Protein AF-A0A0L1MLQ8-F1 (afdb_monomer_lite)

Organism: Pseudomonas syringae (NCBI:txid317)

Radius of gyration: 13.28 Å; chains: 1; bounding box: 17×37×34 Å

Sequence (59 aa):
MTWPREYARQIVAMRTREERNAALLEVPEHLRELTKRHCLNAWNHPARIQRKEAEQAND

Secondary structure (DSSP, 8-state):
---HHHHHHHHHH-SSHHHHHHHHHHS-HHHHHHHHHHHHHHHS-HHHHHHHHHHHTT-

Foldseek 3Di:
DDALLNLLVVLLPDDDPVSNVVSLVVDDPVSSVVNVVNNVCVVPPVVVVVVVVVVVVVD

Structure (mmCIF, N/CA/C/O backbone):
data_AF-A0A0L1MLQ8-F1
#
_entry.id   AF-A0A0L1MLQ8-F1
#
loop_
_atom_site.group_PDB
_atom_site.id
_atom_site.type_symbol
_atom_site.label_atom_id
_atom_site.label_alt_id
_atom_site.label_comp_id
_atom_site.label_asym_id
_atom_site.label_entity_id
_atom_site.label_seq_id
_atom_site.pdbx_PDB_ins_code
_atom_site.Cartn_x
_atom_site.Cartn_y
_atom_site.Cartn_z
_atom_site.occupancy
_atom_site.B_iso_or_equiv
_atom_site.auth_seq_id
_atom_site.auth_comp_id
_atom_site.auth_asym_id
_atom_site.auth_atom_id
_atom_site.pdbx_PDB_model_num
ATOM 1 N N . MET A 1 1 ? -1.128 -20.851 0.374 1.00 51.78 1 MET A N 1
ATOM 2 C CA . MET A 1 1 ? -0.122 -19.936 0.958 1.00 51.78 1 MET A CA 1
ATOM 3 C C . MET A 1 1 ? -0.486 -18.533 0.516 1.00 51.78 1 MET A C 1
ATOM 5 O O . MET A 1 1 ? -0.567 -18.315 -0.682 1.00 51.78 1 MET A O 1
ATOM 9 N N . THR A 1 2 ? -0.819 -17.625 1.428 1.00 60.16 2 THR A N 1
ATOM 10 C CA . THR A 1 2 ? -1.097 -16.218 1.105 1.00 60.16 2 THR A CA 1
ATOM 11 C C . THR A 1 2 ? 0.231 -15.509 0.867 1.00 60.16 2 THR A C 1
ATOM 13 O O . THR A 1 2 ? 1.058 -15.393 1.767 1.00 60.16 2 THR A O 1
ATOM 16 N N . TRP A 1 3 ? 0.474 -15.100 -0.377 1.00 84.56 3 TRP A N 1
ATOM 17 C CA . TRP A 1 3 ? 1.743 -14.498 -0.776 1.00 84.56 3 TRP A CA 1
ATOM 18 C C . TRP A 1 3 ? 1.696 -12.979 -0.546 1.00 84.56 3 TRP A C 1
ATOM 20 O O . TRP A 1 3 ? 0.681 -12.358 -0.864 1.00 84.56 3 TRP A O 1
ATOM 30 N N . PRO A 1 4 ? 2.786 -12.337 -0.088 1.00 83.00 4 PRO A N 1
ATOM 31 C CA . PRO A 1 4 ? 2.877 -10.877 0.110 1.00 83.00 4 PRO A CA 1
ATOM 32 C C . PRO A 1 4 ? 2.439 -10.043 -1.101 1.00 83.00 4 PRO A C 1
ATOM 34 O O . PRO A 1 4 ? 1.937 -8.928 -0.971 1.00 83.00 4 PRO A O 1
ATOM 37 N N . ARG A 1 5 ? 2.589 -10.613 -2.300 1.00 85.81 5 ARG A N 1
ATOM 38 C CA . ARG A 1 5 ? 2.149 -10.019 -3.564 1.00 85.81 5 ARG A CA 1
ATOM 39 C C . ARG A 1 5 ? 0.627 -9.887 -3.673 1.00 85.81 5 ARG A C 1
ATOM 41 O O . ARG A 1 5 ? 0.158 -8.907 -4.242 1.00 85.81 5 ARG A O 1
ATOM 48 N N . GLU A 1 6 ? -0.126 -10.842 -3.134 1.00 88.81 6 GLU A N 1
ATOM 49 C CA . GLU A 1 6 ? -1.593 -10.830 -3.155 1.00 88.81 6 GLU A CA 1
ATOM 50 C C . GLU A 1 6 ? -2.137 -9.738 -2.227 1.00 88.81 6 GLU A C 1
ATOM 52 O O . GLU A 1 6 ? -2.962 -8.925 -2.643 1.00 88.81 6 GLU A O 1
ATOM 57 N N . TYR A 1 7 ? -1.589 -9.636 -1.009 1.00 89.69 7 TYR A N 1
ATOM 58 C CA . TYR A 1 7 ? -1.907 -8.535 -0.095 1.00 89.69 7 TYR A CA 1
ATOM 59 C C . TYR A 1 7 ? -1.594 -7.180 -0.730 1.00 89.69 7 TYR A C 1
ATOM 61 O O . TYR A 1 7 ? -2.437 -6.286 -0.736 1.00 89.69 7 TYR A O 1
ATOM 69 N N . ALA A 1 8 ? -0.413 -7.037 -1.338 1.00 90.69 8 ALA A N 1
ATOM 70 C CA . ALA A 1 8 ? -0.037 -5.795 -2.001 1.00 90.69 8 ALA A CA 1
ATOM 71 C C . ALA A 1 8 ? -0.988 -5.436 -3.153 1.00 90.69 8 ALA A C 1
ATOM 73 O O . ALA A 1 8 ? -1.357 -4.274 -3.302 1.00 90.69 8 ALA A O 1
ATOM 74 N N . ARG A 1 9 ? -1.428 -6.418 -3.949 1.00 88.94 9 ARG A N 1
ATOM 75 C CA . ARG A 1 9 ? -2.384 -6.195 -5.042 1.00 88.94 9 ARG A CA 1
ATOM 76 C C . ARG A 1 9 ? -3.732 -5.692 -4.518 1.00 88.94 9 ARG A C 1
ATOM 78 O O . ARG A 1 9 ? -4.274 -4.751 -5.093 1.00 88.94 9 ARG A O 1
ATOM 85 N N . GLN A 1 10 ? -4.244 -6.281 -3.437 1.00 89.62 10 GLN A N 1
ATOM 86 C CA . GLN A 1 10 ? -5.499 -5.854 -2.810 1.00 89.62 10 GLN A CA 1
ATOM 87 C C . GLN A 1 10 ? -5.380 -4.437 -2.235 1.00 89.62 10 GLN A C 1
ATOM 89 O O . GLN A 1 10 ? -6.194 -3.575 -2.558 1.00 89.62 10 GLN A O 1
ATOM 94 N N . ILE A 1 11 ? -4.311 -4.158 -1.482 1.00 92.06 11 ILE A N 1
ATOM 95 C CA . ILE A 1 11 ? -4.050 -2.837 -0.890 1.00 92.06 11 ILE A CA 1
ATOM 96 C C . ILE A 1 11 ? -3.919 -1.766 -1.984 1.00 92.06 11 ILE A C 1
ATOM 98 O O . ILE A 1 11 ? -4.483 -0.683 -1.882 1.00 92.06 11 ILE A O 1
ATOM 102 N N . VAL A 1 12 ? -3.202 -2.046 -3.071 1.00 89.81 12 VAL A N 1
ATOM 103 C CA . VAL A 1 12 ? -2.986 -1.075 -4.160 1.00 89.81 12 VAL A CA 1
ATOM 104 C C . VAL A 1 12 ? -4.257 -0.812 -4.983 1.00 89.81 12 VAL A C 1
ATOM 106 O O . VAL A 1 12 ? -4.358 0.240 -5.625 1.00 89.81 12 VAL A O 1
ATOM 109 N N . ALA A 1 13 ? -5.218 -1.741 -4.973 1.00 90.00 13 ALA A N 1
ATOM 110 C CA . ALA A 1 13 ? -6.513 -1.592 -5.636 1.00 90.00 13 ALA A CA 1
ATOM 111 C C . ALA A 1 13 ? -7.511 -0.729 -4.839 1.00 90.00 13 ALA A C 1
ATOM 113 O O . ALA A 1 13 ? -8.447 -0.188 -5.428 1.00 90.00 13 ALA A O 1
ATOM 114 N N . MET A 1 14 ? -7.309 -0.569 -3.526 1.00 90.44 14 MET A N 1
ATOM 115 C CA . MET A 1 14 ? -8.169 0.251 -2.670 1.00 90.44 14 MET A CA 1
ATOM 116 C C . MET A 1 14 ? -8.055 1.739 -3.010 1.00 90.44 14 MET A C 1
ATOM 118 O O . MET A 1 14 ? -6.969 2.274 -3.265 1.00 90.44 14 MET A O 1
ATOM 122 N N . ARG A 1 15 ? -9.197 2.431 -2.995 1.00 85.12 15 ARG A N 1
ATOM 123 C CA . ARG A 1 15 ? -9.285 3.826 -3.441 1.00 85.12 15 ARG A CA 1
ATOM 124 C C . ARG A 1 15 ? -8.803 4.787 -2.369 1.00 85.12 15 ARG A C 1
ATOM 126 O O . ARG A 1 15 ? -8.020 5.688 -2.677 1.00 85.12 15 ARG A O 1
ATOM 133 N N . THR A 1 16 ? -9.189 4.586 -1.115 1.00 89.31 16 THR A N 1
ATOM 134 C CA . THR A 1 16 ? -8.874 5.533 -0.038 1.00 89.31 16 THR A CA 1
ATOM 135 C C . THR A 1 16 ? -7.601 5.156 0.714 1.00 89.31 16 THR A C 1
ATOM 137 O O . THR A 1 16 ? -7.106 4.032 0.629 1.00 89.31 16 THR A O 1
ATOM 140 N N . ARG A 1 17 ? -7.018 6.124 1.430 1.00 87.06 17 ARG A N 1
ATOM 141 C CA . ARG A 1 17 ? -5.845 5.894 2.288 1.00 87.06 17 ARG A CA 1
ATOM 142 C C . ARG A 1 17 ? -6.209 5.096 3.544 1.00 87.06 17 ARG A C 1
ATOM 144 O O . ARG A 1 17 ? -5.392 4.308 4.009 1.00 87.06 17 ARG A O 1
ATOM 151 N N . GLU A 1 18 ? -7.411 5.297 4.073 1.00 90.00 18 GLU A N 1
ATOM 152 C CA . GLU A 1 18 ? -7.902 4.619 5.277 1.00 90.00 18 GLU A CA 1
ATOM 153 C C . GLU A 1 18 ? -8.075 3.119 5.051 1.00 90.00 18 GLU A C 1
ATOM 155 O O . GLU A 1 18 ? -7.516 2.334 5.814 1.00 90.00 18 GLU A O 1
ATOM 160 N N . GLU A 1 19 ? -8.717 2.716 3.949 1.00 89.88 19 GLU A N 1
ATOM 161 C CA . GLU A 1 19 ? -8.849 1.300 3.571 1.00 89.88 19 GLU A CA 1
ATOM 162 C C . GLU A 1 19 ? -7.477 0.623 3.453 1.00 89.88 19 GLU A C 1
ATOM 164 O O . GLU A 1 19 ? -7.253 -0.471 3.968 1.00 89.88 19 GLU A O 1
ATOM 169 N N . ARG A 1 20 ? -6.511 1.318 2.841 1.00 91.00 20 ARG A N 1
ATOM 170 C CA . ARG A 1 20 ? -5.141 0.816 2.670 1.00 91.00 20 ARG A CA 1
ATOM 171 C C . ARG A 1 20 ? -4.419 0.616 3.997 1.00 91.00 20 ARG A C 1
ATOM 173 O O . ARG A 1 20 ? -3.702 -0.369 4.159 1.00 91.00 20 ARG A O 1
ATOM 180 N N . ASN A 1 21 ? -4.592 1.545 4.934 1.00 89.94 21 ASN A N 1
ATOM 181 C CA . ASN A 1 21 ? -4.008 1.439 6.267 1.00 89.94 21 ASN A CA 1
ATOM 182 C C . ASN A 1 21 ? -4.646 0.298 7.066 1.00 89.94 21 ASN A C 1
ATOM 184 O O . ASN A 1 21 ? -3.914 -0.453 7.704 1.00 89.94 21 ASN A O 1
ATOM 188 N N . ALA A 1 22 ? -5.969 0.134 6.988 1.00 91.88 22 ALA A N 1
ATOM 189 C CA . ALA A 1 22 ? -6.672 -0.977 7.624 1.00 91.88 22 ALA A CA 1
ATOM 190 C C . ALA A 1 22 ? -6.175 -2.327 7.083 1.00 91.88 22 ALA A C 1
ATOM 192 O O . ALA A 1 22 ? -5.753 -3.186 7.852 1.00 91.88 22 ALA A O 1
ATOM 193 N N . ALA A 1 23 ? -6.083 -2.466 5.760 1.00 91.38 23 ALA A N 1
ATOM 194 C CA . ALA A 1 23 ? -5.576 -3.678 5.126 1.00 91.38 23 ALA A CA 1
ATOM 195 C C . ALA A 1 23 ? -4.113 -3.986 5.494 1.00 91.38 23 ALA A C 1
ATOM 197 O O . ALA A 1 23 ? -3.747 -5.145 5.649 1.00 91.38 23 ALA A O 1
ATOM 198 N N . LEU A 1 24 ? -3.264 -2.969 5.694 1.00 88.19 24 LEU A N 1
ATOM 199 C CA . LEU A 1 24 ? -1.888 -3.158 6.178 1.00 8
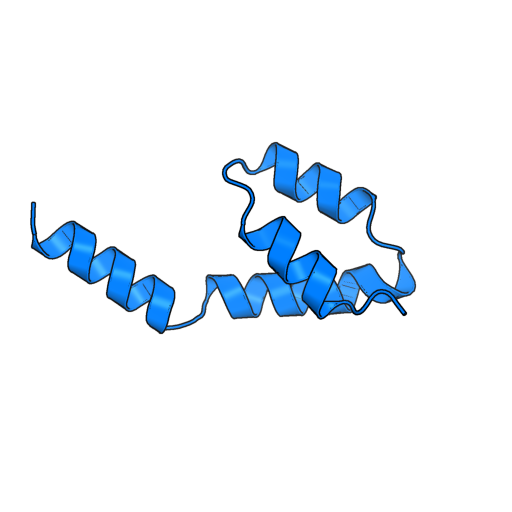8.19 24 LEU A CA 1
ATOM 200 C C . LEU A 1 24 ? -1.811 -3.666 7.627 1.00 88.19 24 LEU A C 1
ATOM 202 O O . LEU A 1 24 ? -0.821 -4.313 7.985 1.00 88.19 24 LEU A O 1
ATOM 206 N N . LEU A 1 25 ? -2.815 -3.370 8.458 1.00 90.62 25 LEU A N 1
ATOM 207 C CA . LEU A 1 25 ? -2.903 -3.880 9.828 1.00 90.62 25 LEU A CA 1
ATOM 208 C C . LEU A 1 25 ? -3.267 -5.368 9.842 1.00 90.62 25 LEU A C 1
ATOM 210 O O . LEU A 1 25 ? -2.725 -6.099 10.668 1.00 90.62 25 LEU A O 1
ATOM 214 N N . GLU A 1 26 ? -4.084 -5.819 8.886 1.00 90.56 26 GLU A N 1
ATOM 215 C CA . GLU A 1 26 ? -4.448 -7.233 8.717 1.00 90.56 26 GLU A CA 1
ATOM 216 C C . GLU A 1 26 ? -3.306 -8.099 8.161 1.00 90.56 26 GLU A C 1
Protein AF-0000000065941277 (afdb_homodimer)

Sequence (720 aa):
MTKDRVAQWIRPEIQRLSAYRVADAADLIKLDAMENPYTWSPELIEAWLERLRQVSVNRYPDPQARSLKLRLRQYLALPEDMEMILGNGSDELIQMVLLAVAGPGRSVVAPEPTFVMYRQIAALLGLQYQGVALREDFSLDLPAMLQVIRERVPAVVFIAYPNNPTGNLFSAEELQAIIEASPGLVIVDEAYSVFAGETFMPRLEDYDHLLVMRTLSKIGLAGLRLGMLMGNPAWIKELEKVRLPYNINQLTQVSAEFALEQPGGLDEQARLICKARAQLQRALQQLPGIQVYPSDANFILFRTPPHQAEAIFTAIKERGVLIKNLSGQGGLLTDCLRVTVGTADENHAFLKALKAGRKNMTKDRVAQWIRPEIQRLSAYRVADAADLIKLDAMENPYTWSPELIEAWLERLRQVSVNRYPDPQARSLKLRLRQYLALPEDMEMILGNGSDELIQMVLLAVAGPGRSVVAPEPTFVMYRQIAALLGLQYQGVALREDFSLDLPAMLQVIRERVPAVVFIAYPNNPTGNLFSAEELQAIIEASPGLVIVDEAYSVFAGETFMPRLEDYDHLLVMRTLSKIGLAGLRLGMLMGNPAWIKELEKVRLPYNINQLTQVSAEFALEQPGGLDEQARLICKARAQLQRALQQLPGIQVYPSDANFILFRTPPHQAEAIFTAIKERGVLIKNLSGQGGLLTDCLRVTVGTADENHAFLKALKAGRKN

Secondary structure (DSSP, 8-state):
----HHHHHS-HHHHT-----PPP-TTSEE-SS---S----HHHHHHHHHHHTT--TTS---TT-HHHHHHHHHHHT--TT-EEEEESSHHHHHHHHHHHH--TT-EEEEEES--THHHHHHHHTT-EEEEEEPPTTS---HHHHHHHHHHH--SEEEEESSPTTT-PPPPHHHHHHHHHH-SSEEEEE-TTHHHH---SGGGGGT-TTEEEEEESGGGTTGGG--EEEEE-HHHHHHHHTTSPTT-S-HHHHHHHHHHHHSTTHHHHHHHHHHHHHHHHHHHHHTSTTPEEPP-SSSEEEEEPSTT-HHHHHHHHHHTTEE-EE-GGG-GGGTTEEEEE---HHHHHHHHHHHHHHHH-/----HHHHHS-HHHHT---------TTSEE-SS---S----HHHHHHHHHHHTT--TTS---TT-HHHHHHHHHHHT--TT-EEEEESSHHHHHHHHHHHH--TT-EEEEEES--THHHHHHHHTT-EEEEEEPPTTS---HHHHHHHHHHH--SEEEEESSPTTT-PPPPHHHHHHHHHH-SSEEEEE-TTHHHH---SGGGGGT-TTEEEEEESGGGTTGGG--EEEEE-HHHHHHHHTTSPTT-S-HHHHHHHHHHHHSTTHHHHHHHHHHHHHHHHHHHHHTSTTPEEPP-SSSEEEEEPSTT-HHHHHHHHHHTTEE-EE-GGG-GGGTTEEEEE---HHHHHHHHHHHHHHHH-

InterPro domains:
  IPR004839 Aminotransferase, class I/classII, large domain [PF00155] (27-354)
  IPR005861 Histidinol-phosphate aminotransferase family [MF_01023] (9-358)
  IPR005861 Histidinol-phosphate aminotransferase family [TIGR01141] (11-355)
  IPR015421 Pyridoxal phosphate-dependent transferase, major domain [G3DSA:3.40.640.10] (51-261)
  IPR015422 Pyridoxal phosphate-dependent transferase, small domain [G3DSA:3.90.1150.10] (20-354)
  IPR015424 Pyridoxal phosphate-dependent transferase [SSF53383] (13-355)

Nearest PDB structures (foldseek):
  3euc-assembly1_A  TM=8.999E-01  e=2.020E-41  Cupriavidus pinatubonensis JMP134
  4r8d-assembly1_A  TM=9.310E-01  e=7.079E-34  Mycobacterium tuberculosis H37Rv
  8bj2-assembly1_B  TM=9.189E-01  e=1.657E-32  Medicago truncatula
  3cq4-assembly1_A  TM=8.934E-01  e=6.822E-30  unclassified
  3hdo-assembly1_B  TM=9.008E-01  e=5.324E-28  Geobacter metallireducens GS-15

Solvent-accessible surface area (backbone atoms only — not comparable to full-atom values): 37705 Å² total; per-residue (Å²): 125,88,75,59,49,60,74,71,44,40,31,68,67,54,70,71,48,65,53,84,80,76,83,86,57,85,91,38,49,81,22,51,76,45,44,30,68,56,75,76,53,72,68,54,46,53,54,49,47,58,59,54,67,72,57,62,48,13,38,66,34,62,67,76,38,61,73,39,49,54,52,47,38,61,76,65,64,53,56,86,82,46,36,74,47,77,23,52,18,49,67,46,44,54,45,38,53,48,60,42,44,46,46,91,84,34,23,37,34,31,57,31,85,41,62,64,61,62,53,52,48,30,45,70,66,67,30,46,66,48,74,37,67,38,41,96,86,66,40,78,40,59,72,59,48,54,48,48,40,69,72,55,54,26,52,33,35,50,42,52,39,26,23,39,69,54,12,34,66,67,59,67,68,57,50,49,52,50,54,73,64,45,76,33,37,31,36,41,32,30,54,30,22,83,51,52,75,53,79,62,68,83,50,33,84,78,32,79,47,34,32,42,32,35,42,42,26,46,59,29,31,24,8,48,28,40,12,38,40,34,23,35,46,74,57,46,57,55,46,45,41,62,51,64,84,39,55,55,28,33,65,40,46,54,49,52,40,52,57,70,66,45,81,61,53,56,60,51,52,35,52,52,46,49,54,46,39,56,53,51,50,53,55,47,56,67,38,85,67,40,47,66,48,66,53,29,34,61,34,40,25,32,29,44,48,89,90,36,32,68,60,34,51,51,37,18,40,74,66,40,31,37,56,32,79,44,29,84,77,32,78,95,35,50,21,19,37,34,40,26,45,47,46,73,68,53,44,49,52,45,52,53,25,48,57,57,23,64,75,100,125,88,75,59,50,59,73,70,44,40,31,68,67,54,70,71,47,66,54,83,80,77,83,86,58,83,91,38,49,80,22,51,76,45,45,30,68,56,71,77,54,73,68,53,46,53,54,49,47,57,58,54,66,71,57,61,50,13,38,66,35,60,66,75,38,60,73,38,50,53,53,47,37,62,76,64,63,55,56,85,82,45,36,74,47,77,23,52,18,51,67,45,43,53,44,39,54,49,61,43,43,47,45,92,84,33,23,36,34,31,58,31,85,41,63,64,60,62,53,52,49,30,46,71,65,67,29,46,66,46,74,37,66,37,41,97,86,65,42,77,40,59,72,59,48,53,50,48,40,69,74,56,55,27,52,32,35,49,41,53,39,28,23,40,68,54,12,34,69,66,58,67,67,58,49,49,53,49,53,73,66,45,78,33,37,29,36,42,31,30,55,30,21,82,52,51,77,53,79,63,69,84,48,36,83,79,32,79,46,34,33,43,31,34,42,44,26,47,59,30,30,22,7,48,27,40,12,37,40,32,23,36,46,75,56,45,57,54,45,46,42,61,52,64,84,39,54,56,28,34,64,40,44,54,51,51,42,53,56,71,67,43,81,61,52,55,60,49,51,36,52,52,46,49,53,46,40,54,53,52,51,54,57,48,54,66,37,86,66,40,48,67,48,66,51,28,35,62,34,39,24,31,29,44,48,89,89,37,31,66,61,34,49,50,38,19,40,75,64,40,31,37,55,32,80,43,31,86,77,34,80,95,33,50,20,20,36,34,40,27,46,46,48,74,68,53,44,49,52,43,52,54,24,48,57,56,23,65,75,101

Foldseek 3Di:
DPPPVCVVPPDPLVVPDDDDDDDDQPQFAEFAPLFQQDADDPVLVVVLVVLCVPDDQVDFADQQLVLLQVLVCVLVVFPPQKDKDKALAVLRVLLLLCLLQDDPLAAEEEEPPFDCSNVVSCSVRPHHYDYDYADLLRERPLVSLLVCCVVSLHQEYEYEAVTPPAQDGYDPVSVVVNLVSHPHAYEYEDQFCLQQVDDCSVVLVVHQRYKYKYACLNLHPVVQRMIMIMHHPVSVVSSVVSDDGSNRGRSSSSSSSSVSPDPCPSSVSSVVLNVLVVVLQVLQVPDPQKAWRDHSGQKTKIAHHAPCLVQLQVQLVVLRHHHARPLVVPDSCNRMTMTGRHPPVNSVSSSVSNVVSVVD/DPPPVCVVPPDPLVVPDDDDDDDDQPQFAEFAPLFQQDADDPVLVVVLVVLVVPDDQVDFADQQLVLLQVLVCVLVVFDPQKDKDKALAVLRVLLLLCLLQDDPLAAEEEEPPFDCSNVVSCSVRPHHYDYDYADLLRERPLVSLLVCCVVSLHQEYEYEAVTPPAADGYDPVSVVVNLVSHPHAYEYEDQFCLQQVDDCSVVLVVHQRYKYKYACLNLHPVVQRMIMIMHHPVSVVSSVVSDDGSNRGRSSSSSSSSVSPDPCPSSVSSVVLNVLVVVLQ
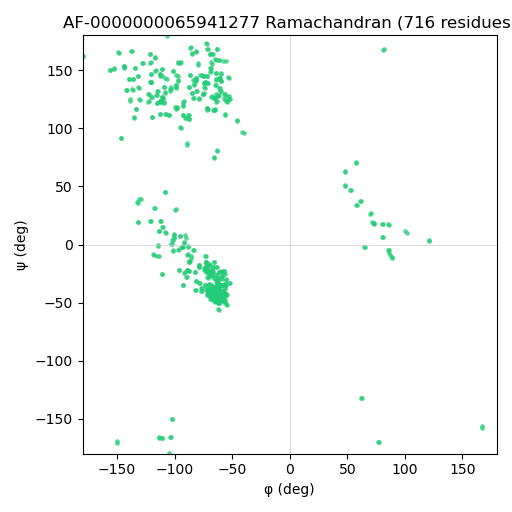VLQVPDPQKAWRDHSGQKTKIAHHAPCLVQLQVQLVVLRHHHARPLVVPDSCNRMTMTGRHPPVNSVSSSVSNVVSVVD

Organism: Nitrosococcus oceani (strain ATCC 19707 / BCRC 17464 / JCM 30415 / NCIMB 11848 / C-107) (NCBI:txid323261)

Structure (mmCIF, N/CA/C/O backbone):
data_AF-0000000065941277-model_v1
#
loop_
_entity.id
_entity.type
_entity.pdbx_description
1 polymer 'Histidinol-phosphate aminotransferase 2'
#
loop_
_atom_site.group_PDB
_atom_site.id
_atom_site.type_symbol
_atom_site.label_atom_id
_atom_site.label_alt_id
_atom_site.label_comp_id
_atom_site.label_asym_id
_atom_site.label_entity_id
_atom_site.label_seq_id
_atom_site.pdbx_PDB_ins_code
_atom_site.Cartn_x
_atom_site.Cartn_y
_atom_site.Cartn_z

_WORK INSTRUCTION_
Print only the lines that run from the start of the listing to the line bearing "ATOM 1 N N ."; please keep the first line and that last one, exactly as they appear.

_ANSWER BOX_
Protein AF-A0A0L1MLQ8-F1 (afdb_monomer_lite)

Organism: Pseudomonas syringae (NCBI:txid317)

Radius of gyration: 13.28 Å; chains: 1; bounding box: 17×37×34 Å

Sequence (59 aa):
MTWPREYARQIVAMRTREERNAALLEVPEHLRELTKRHCLNAWNHPARIQRKEAEQAND

Secondary structure (DSSP, 8-state):
---HHHHHHHHHH-SSHHHHHHHHHHS-HHHHHHHHHHHHHHHS-HHHHHHHHHHHTT-

Foldseek 3Di:
DDALLNLLVVLLPDDDPVSNVVSLVVDDPVSSVVNVVNNVCVVPPVVVVVVVVVVVVVD

Structure (mmCIF, N/CA/C/O backbone):
data_AF-A0A0L1MLQ8-F1
#
_entry.id   AF-A0A0L1MLQ8-F1
#
loop_
_atom_site.group_PDB
_atom_site.id
_atom_site.type_symbol
_atom_site.label_atom_id
_atom_site.label_alt_id
_atom_site.label_comp_id
_atom_site.label_asym_id
_atom_site.label_entity_id
_atom_site.label_seq_id
_atom_site.pdbx_PDB_ins_code
_atom_site.Cartn_x
_atom_site.Cartn_y
_atom_site.Cartn_z
_atom_site.occupancy
_atom_site.B_iso_or_equiv
_atom_site.auth_seq_id
_atom_site.auth_comp_id
_atom_site.auth_asym_id
_atom_site.auth_atom_id
_atom_site.pdbx_PDB_model_num
ATOM 1 N N . MET A 1 1 ? -1.128 -20.851 0.374 1.00 51.78 1 MET A N 1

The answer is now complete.